# Knowing him, he'd get away with blue murder!



## Theseus (Nov 20, 2011)

How would this be neatly translated into Greek? Often the idiom is as Brewer's Dictionary of Phrase and Fable says of it:-
Blue murder. To shout blue murder. 
Indicative of terror and alarm rather than real danger. 
It appears to be a play on the French exclamation morbleu.

It is often used in the idiom 'screaming/yelling' blue murder' but it is not infrequently used as above viz. 'to get away with blue murder.'


----------



## daeman (Nov 20, 2011)

About "blue murder", by Michael Quinion:

*4. Questions and Answers: Blue murder*

_Q: From Evan Parry, New Zealand: _I’ve checked your World Wide Words dictionary, but the expression _blue murder_ doesn’t appear. A friend remarked about his child when she was restrained in a supermarket, _she screamed blue murder_. I know its meaning, but why _blue_, and why _murder_?

A: This idiom is largely restricted to Commonwealth countries. North Americans prefer to cry _bloody murder_, which is more expressive and easier to understand. Either way, it means to make a noisy and extravagant protest.

As long as the bite does not come in the form of double-digit inflation, it’s all sweetness. Cross that mark, and they’re all screaming blue murder. The middle-class loves a free lunch, subsidised healthcare and education.
​_The Hindustan Times_, 6 Aug. 2011.

​ Using colours as metaphors for emotion is probably as old as human language, though they’re deeply determined by culture. In English we have phrases such as _white with rage, green with jealousy, see red, yellow streak_ and _tickled pink_. The emotional associations of blue are more varied than those of most colours. It has among others indicated constancy (_true blue_), strained with effort or emotion (_blue in the face_), indecent or obscene (_blue movie_) and fear or depression (as in _blue funk_, which in the UK means to be in a state of fear but in the US to be depressed).

In an old entry, the Oxford English Dictionary puts _blue murder_ in a section that links it with hurtful things, particularly plagues or pestilences, which may come from an old superstition about candles burning blue as an omen of death. But it seems just as likely that it derives from the same sense as that in the English version of _blue funk_, which dates from much the same period — the early part of the nineteenth century.

_Bloody murder_ in its semi-literal sense is much older: it goes back at least to the sixteenth century:

There’s not a hollow cave or lurking-place,
No vast obscurity or misty vale,
Where bloody murder or detested rape
Can couch for fear but I will find them out.

_Titus Andronicus_, by William Shakespeare, c1591.

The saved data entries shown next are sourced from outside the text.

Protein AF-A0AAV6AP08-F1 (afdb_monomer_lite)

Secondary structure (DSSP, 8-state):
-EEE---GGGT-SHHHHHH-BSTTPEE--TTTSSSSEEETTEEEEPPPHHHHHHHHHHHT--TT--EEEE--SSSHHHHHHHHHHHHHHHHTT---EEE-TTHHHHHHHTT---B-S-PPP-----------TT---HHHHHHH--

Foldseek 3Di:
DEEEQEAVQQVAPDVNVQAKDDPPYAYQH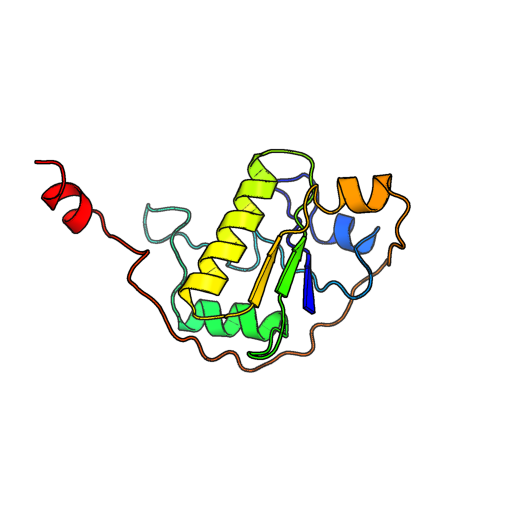LVPLPLADDDVPRGRHGDDQVSCQQSCLQQQDDLPDQYEYAFQLRDVVSVVSSVSSQVNCVQQPRDHYHYPVSGPVVCVVVVHDIDHHHDGHPGHRDRGDGDCVVPDDPVRVVVVPD

Sequence (146 aa):
MVLDIRSAIDGGGVEAYRAGHVPGAVHSDYDKAGWRVTRGDMPFMLPTVAQLEKLIGETGIDEDDHVVIVPAGVHATDFGSAARVYWTLKVVGHPAISILDGGYAAWKAAGYPVEAGSNPASQKIFSARLDRSPITDAAAVEASVG

pLDDT: mean 96.36, std 3.86, range [59.31, 98.94]

Radius of gyration: 15.84 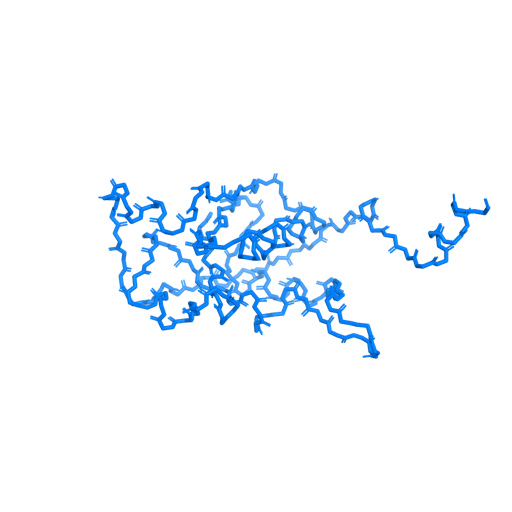Å; chains: 1; bounding box: 38×29×50 Å

Structure (mmCIF, N/CA/C/O backbone):
data_AF-A0AAV6AP08-F1
#
_entry.id   AF-A0AAV6AP08-F1
#
loop_
_atom_site.group_PDB
_atom_site.id
_atom_site.type_symbol
_atom_site.label_atom_id
_atom_site.label_alt_id
_atom_site.label_comp_id
_atom_site.label_asym_id
_atom_site.label_entity_id
_atom_site.label_seq_id
_atom_site.pdbx_PDB_ins_code
_atom_site.Cartn_x
_atom_site.Cartn_y
_atom_site.Cartn_z
_atom_site.occupancy
_atom_site.B_iso_or_equiv
_atom_site.auth_seq_id
_atom_site.auth_comp_id
_atom_site.auth_asym_id
_atom_site.auth_atom_id
_atom_site.pdbx_PDB_model_num
ATOM 1 N N . MET A 1 1 ? -1.450 -8.473 8.839 1.00 94.69 1 MET A N 1
ATOM 2 C CA . MET A 1 1 ? -1.447 -7.042 9.227 1.00 94.69 1 MET A CA 1
ATOM 3 C C . MET A 1 1 ? -2.289 -6.160 8.286 1.00 94.69 1 MET A C 1
ATOM 5 O O . MET A 1 1 ? -2.626 -6.599 7.190 1.00 94.69 1 MET A O 1
ATOM 9 N N . VAL A 1 2 ? -2.618 -4.921 8.682 1.00 98.38 2 VAL A N 1
ATOM 10 C CA . VAL A 1 2 ? -3.323 -3.934 7.833 1.00 98.38 2 VAL A CA 1
ATOM 11 C C . VAL A 1 2 ? -2.365 -2.796 7.470 1.00 98.38 2 VAL A C 1
ATOM 13 O O . VAL A 1 2 ? -1.787 -2.172 8.357 1.00 98.38 2 VAL A O 1
ATOM 16 N N . LEU A 1 3 ? -2.204 -2.524 6.176 1.00 98.75 3 LEU A N 1
ATOM 17 C CA . LEU A 1 3 ? -1.286 -1.516 5.648 1.00 98.75 3 LEU A CA 1
ATOM 18 C C . LEU A 1 3 ? -2.075 -0.378 4.994 1.00 98.75 3 LEU A C 1
ATOM 20 O O . LEU A 1 3 ? -2.647 -0.551 3.918 1.00 98.75 3 LEU A O 1
ATOM 24 N N . ASP A 1 4 ? -2.095 0.789 5.628 1.00 98.81 4 ASP A N 1
ATOM 25 C CA . ASP A 1 4 ? -2.695 2.001 5.076 1.00 98.81 4 ASP A CA 1
ATOM 26 C C . ASP A 1 4 ? -1.691 2.706 4.165 1.00 98.81 4 ASP A C 1
ATOM 28 O O . ASP A 1 4 ? -0.624 3.131 4.612 1.00 98.81 4 ASP A O 1
ATOM 32 N N . ILE A 1 5 ? -2.030 2.816 2.882 1.00 98.75 5 ILE A N 1
ATOM 33 C CA . ILE A 1 5 ? -1.123 3.353 1.862 1.00 98.75 5 ILE A CA 1
ATOM 34 C C . ILE A 1 5 ? -1.517 4.748 1.373 1.00 98.75 5 ILE A C 1
ATOM 36 O O . ILE A 1 5 ? -0.946 5.236 0.391 1.00 98.75 5 ILE A O 1
ATOM 40 N N . ARG A 1 6 ? -2.504 5.383 2.023 1.00 98.44 6 ARG A N 1
ATOM 41 C CA . ARG A 1 6 ? -3.022 6.692 1.610 1.00 98.44 6 ARG A CA 1
ATOM 42 C C . ARG A 1 6 ? -1.898 7.715 1.539 1.00 98.44 6 ARG A C 1
ATOM 44 O O . ARG A 1 6 ? -1.029 7.767 2.413 1.00 98.44 6 ARG A O 1
ATOM 51 N N . SER A 1 7 ? -1.928 8.542 0.505 1.00 97.94 7 SER A N 1
ATOM 52 C CA . SER A 1 7 ? -0.836 9.443 0.127 1.00 97.94 7 SER A CA 1
ATOM 53 C C . SER A 1 7 ? -1.373 10.750 -0.457 1.00 97.94 7 SER A C 1
ATOM 55 O O . SER A 1 7 ? -2.573 10.928 -0.642 1.00 97.94 7 SER A O 1
ATOM 57 N N . ALA A 1 8 ? -0.484 11.673 -0.821 1.00 96.00 8 ALA A N 1
ATOM 58 C CA . ALA A 1 8 ? -0.892 12.913 -1.485 1.00 96.00 8 ALA A CA 1
ATOM 59 C C . ALA A 1 8 ? -1.635 12.682 -2.822 1.00 96.00 8 ALA A C 1
ATOM 61 O O . ALA A 1 8 ? -2.414 13.537 -3.234 1.00 96.00 8 ALA A O 1
ATOM 62 N N . ILE A 1 9 ? -1.432 11.530 -3.478 1.00 94.62 9 ILE A N 1
ATOM 63 C CA . ILE A 1 9 ? -2.096 11.163 -4.744 1.00 94.62 9 ILE A CA 1
ATOM 64 C C . ILE A 1 9 ? -3.620 11.103 -4.592 1.00 94.62 9 ILE A C 1
ATOM 66 O O . ILE A 1 9 ? -4.351 11.414 -5.530 1.00 94.62 9 ILE A O 1
ATOM 70 N N . ASP A 1 10 ? -4.090 10.713 -3.412 1.00 94.31 10 ASP A N 1
ATOM 71 C CA . ASP A 1 10 ? -5.506 10.535 -3.093 1.00 94.31 10 ASP A CA 1
ATOM 72 C C . ASP A 1 10 ? -6.070 11.653 -2.206 1.00 94.31 10 ASP A C 1
ATOM 74 O O . ASP A 1 10 ? -7.184 11.552 -1.694 1.00 94.31 10 ASP A O 1
ATOM 78 N N . GLY A 1 11 ? -5.302 12.732 -2.019 1.00 93.69 11 GLY A N 1
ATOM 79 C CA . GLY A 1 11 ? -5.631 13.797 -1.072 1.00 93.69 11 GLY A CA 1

​ This sense was still the usual one in Britain in the period in which _blue murder_ appeared and remained so afterwards. The figurative meaning of _bloody murder_ is peculiarly American and began to appear in the 1860s, usually in the form _yell bloody murder_. There seems to be no direct link between the two phrases. In particular, blue murder doesn’t appear to be a euphemism for bloody murder.

This feline couplet is the earliest example I’ve so far found:

Till in the trap caught, by their tails both so taught,
Molrow and blue murder, they cried, sirs.

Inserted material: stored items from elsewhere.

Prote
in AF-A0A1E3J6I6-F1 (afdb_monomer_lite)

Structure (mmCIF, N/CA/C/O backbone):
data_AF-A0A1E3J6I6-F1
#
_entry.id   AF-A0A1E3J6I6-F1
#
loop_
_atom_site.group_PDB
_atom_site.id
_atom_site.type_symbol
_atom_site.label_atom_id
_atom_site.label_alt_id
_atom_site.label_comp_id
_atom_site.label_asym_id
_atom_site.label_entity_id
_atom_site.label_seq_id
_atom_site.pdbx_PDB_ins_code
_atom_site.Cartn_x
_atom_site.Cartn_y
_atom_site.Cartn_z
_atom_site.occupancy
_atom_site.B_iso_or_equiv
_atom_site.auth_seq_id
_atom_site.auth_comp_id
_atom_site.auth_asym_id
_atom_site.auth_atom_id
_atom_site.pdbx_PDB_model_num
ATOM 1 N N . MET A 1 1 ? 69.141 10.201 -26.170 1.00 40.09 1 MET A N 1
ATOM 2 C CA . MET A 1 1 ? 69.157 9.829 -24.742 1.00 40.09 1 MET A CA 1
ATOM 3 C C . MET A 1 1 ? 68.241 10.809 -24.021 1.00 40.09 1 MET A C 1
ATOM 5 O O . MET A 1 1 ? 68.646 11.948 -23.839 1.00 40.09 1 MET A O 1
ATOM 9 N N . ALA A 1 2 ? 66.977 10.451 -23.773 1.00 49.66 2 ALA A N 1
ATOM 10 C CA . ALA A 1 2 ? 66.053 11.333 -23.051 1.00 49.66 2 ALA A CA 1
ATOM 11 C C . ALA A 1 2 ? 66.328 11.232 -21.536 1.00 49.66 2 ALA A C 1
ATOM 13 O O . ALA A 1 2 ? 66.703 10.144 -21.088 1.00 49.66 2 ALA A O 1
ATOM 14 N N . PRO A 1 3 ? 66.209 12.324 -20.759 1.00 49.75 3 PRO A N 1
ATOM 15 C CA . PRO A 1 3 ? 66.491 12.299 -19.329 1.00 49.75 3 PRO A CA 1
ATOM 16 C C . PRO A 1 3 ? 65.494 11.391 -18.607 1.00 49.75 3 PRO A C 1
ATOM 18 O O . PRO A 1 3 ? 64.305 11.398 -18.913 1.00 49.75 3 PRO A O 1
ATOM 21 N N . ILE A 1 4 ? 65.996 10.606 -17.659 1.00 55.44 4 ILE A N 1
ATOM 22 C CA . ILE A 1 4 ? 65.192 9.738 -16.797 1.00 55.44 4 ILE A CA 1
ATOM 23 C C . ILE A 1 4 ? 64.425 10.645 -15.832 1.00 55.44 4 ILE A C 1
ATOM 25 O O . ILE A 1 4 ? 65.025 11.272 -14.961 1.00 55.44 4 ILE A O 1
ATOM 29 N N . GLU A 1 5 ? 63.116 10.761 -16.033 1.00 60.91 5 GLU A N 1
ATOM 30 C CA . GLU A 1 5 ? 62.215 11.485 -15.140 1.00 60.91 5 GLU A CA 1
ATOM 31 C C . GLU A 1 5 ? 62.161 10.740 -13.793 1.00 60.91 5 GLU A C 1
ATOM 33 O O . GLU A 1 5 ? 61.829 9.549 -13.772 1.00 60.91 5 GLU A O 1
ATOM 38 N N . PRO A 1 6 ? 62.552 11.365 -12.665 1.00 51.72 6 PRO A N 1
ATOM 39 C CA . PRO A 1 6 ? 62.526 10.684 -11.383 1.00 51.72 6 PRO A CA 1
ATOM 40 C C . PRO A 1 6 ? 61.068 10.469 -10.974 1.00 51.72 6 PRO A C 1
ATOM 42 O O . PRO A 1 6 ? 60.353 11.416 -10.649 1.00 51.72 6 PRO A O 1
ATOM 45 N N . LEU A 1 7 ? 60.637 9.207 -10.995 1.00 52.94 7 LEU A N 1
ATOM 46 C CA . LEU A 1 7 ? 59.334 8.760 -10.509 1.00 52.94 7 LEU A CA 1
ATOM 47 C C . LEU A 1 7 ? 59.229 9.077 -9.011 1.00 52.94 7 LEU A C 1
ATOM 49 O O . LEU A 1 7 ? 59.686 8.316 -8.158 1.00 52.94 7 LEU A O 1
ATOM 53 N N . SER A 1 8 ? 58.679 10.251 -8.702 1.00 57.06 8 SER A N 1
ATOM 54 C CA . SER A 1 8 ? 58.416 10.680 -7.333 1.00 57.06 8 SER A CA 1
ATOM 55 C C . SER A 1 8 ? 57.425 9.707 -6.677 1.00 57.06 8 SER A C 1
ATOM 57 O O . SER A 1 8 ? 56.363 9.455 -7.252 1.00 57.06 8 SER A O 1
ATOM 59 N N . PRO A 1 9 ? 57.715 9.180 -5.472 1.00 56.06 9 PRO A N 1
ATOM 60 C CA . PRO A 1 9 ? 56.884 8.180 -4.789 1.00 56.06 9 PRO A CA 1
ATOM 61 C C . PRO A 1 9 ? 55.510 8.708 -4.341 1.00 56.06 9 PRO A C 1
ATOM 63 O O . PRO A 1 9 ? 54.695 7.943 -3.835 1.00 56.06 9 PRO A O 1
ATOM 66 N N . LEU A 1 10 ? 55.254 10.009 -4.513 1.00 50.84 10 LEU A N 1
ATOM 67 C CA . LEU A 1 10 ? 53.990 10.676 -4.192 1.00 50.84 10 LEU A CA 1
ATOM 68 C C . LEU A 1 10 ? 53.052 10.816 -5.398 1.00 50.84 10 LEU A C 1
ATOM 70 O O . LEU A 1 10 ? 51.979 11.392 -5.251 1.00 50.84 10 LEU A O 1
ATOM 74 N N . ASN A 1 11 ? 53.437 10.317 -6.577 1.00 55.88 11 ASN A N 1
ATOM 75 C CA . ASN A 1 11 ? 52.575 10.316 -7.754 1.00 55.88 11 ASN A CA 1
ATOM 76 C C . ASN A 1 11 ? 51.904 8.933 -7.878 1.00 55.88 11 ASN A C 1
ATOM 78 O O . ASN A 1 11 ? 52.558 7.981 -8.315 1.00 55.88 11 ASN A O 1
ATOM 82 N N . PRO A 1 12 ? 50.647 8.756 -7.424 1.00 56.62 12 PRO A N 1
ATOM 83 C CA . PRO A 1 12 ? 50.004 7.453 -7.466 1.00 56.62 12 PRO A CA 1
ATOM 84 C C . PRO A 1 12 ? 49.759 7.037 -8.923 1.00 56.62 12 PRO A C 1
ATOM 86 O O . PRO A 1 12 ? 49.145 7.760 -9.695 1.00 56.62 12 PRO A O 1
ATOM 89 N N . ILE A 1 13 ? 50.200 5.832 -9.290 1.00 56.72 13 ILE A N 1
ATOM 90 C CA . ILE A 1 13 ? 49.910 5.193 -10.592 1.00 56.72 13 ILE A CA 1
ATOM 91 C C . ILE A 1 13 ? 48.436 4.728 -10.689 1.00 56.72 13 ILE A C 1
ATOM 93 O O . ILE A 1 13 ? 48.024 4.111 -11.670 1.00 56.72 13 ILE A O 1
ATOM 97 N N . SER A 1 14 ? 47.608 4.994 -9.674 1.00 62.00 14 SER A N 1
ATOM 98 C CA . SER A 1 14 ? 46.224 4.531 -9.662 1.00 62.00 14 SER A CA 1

_The Cats, An Original Comic Song, by Michael Hall, in The Melodist, and Mirthful Olio: an Elegant Collection of the Most Popular Songs &c._, London, 1829. Taught is an old spelling of taut; molrow may be from miaow but is nearer in sense to caterwauling; one sense of the close relative molrowing is defined by the Oxford English Dictionary as “the practice of socializing with a disreputable woman”.

​ The expression must have been fairly common by then, because it turns up in another song in the same collection.

The association with murder came about because our instinct on being faced with violent assault is to shout loudly in fear. Here’s a case where the link is made explicit:

He was quite naked at the time, and screamed out “Murder,” when the prisoner said, “I’ll give you blue murder,” at the same time striking him repeatedly over the back, shoulders, and arms, until the handle of the whip broke in two.

_Morning Chronicle_ (London), 9 Jan. 1855.

​ However, most shouts of blue murder have been about more trivial matters and the expression has become a disapproving comment that points up the disparity between the amount of noise and the petty nature of the protest: “anyone would think you were being murdered, the noise you were making”.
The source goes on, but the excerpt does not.